- REQUIRED WORK: Output range, inclusive: from the line containing "ATOM 132 C C" to the line containing "ATOM 148 C CA". Restate those lines from the data below word for word and only those.

# # # #

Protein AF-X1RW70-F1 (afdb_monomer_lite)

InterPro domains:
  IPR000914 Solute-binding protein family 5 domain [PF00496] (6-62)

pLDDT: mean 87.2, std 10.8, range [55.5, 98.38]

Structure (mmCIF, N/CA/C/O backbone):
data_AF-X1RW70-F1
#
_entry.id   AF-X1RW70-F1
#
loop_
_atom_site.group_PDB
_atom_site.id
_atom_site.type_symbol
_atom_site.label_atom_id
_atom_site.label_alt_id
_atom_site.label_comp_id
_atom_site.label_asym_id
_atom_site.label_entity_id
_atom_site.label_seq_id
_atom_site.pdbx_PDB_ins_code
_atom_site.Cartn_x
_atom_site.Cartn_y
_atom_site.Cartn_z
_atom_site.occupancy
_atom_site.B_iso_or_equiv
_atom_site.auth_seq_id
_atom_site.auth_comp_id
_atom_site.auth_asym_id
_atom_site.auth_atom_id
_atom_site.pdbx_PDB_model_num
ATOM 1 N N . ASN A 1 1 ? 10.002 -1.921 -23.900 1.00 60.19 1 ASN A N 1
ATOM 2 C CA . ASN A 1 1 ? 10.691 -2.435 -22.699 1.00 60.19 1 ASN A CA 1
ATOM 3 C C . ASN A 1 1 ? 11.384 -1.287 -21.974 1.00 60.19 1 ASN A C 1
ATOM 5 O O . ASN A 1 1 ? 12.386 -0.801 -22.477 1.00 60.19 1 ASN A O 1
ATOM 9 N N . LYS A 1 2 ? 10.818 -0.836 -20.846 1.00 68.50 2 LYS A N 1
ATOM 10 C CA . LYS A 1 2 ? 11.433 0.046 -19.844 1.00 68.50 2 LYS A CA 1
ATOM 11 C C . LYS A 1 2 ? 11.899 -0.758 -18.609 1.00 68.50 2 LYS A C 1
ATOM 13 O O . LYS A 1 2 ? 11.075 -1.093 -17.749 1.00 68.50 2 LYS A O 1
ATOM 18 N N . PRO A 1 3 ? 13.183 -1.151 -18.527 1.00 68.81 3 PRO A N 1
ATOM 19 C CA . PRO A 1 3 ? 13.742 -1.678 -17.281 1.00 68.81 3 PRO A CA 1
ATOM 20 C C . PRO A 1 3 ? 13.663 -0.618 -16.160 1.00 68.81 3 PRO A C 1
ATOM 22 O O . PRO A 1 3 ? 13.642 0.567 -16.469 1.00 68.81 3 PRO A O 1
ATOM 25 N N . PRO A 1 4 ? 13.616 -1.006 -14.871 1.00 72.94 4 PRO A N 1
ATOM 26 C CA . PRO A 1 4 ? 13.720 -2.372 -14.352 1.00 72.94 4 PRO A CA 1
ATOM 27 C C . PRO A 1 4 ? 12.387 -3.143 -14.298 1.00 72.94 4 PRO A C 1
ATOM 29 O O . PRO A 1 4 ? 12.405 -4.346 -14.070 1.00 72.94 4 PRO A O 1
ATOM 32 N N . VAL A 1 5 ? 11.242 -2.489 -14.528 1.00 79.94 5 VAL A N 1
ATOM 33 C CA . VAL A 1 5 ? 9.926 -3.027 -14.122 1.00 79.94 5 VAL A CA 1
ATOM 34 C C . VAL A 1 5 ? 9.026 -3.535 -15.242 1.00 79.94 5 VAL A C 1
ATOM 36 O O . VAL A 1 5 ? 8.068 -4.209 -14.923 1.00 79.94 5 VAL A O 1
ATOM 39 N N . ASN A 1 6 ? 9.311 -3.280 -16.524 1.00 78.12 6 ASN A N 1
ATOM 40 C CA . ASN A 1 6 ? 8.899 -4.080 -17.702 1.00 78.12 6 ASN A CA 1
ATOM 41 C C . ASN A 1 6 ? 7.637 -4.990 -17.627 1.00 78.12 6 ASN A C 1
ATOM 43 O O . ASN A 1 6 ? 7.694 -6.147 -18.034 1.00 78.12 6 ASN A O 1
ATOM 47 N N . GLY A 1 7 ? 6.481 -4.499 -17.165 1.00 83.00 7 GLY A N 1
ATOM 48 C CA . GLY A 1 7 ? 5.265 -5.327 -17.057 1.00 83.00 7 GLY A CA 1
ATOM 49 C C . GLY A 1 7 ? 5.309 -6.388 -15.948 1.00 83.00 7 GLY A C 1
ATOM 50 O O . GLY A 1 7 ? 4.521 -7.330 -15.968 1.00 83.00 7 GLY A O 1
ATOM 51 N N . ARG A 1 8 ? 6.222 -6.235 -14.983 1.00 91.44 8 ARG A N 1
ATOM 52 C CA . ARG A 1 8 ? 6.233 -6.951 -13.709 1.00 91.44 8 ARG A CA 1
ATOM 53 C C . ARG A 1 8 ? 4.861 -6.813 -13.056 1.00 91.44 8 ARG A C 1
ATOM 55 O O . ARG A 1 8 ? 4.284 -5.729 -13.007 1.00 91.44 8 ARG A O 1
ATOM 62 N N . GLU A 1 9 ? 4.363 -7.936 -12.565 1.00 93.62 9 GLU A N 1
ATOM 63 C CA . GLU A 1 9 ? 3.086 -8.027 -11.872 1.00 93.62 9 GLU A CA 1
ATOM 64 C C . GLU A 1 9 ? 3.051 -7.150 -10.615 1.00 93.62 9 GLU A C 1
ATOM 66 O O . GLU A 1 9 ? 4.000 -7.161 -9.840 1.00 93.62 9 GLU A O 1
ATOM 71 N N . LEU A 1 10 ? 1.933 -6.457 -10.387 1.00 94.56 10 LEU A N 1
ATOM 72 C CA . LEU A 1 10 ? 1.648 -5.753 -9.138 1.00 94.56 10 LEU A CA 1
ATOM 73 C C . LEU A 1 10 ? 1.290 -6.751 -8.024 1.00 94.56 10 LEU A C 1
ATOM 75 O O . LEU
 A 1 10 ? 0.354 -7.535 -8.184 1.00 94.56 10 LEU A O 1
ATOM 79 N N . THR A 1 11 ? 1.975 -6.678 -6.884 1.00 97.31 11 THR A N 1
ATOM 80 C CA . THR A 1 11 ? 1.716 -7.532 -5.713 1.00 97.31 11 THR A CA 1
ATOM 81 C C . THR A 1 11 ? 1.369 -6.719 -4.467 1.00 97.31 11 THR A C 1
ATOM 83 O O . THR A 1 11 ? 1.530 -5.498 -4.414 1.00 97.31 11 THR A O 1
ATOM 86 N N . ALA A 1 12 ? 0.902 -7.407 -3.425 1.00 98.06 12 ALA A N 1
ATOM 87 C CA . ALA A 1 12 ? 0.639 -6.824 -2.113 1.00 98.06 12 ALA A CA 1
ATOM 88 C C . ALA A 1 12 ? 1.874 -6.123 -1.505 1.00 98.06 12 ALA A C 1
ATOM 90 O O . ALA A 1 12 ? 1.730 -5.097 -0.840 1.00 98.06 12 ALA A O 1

# # # #

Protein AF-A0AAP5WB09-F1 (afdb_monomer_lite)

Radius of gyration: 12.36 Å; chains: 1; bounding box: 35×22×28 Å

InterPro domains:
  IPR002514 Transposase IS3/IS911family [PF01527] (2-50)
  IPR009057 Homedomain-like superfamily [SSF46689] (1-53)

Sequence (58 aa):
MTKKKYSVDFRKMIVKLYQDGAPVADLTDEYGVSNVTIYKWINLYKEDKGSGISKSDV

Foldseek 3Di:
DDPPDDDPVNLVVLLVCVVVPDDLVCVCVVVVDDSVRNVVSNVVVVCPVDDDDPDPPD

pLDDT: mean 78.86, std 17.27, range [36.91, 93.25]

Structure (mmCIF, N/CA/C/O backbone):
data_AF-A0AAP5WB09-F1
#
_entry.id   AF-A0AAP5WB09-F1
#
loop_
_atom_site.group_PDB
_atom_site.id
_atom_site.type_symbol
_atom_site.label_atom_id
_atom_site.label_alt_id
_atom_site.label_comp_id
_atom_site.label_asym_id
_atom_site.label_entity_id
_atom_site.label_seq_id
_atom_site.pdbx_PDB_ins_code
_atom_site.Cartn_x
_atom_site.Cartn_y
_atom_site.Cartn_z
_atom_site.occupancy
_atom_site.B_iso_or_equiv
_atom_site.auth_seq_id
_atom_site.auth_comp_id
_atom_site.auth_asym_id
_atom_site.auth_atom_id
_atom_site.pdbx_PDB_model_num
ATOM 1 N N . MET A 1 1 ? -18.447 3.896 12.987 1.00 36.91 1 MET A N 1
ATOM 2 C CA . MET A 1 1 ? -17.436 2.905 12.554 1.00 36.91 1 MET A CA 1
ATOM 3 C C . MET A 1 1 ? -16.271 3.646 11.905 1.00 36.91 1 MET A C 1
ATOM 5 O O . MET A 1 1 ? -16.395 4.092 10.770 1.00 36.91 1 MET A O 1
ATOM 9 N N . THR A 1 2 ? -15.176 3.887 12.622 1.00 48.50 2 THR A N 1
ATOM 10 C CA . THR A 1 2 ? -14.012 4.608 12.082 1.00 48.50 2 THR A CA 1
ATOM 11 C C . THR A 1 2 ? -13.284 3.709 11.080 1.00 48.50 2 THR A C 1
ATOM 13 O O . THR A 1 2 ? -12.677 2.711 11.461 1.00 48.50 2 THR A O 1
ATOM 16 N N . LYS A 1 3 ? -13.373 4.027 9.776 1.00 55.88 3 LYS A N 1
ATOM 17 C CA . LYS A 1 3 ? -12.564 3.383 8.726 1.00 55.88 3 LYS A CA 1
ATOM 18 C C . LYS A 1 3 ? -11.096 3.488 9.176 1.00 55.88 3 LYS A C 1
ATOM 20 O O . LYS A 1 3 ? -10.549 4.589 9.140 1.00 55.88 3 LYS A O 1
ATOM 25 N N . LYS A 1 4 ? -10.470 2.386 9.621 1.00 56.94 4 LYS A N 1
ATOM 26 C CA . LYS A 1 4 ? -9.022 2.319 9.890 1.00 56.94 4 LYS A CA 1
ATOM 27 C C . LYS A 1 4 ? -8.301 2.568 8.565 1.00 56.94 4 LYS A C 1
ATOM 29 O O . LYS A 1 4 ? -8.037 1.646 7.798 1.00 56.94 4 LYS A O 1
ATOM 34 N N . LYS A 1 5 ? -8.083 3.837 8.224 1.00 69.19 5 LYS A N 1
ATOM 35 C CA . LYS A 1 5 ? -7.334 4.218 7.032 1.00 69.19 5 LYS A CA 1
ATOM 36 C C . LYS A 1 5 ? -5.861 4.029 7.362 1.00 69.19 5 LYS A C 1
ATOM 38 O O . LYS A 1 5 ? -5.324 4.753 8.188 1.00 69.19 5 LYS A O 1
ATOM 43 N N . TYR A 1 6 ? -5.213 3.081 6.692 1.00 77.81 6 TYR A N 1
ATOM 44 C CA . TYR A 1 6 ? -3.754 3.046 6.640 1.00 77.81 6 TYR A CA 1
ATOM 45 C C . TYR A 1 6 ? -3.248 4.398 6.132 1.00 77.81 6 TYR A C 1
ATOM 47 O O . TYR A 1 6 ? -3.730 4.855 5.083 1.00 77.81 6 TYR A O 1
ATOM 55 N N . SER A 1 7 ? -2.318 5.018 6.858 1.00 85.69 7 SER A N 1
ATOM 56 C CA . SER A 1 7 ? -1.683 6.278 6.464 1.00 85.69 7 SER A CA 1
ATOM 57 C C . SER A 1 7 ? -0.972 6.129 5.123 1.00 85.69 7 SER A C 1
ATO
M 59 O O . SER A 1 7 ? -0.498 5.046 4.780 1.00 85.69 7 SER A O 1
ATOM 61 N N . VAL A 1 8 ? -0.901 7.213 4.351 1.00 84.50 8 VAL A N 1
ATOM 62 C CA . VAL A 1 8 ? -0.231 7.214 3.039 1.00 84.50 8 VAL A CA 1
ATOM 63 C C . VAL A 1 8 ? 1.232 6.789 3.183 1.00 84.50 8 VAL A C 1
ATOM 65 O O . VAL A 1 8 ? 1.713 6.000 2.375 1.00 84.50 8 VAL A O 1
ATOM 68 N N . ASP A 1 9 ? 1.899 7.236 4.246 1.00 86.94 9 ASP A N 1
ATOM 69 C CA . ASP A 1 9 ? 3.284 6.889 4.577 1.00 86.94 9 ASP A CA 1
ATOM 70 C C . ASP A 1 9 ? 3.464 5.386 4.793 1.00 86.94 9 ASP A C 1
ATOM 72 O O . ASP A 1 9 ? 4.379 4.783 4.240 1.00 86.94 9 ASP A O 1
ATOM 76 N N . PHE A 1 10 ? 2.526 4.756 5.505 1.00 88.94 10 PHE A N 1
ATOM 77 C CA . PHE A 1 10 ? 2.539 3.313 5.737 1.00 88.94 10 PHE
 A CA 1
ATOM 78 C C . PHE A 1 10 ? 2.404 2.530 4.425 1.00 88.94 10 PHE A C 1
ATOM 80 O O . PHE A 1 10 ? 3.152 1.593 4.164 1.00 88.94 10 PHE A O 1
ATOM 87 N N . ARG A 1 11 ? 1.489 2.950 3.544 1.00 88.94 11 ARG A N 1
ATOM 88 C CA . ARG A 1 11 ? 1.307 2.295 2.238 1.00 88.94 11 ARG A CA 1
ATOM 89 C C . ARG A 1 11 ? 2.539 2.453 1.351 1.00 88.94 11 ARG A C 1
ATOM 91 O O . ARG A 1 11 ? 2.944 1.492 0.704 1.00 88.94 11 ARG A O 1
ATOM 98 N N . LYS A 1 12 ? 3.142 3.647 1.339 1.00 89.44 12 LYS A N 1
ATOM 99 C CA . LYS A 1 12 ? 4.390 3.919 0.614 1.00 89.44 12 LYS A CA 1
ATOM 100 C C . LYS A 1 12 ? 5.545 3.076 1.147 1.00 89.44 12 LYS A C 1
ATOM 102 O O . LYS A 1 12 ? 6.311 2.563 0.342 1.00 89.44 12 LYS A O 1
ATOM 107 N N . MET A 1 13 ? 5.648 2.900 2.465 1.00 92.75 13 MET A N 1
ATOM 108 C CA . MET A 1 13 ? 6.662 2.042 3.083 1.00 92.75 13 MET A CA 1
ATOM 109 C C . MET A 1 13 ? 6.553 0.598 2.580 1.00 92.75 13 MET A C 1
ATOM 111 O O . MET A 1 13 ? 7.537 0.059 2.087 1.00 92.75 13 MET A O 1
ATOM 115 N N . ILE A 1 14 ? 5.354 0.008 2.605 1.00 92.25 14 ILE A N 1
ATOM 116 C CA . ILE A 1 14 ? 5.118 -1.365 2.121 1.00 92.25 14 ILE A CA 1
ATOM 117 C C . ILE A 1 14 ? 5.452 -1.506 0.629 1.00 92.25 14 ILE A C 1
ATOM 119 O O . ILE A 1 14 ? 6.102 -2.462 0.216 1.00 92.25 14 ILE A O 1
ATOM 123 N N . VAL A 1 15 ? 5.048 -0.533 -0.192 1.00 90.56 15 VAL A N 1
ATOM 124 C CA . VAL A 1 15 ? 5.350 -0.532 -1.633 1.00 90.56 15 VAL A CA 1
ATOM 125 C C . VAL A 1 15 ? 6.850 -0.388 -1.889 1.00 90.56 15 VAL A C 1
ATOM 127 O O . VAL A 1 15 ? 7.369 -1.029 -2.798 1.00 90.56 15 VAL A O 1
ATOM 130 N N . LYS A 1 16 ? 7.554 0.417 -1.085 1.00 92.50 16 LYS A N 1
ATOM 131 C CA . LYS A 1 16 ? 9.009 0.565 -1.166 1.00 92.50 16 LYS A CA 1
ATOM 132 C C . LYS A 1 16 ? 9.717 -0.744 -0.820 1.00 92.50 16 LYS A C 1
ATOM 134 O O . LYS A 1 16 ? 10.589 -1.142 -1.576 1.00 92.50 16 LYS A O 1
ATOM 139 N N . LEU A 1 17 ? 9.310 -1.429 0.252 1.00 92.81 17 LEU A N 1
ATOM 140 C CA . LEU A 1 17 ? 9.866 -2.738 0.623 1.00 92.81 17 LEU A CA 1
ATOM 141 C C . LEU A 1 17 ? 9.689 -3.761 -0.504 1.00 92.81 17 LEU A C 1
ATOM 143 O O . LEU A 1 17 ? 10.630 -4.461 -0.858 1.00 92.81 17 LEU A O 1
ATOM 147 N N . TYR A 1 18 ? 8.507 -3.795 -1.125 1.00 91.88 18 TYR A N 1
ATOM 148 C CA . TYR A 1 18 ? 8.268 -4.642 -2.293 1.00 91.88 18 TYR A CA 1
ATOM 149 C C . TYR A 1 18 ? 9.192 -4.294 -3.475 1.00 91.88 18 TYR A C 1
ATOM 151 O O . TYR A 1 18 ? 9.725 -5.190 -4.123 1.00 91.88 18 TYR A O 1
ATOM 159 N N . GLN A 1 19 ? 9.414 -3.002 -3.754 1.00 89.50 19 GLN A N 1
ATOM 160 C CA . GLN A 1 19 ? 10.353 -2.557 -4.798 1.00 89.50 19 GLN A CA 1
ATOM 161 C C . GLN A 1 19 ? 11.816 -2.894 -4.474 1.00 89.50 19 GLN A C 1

# # # #

- RESULT OF THE EXERCISE:
ATOM 132 C C . LYS A 1 16 ? 9.717 -0.744 -0.820 1.00 92.50 16 LYS A C 1
ATOM 134 O O . LYS A 1 16 ? 10.589 -1.142 -1.576 1.00 92.50 16 LYS A O 1
ATOM 139 N N . LEU A 1 17 ? 9.310 -1.429 0.252 1.00 92.81 17 LEU A N 1
ATOM 140 C CA . LEU A 1 17 ? 9.866 -2.738 0.623 1.00 92.81 17 LEU A CA 1
ATOM 141 C C . LEU A 1 17 ? 9.689 -3.761 -0.504 1.00 92.81 17 LEU A C 1
ATOM 143 O O . LEU A 1 17 ? 10.630 -4.461 -0.858 1.00 92.81 17 LEU A O 1
ATOM 147 N N . TYR A 1 18 ? 8.507 -3.795 -1.125 1.00 91.88 18 TYR A N 1
ATOM 148 C CA . TYR A 1 18 ? 8.268 -4.642 -2.293 1.00 91.88 18 TYR A CA 1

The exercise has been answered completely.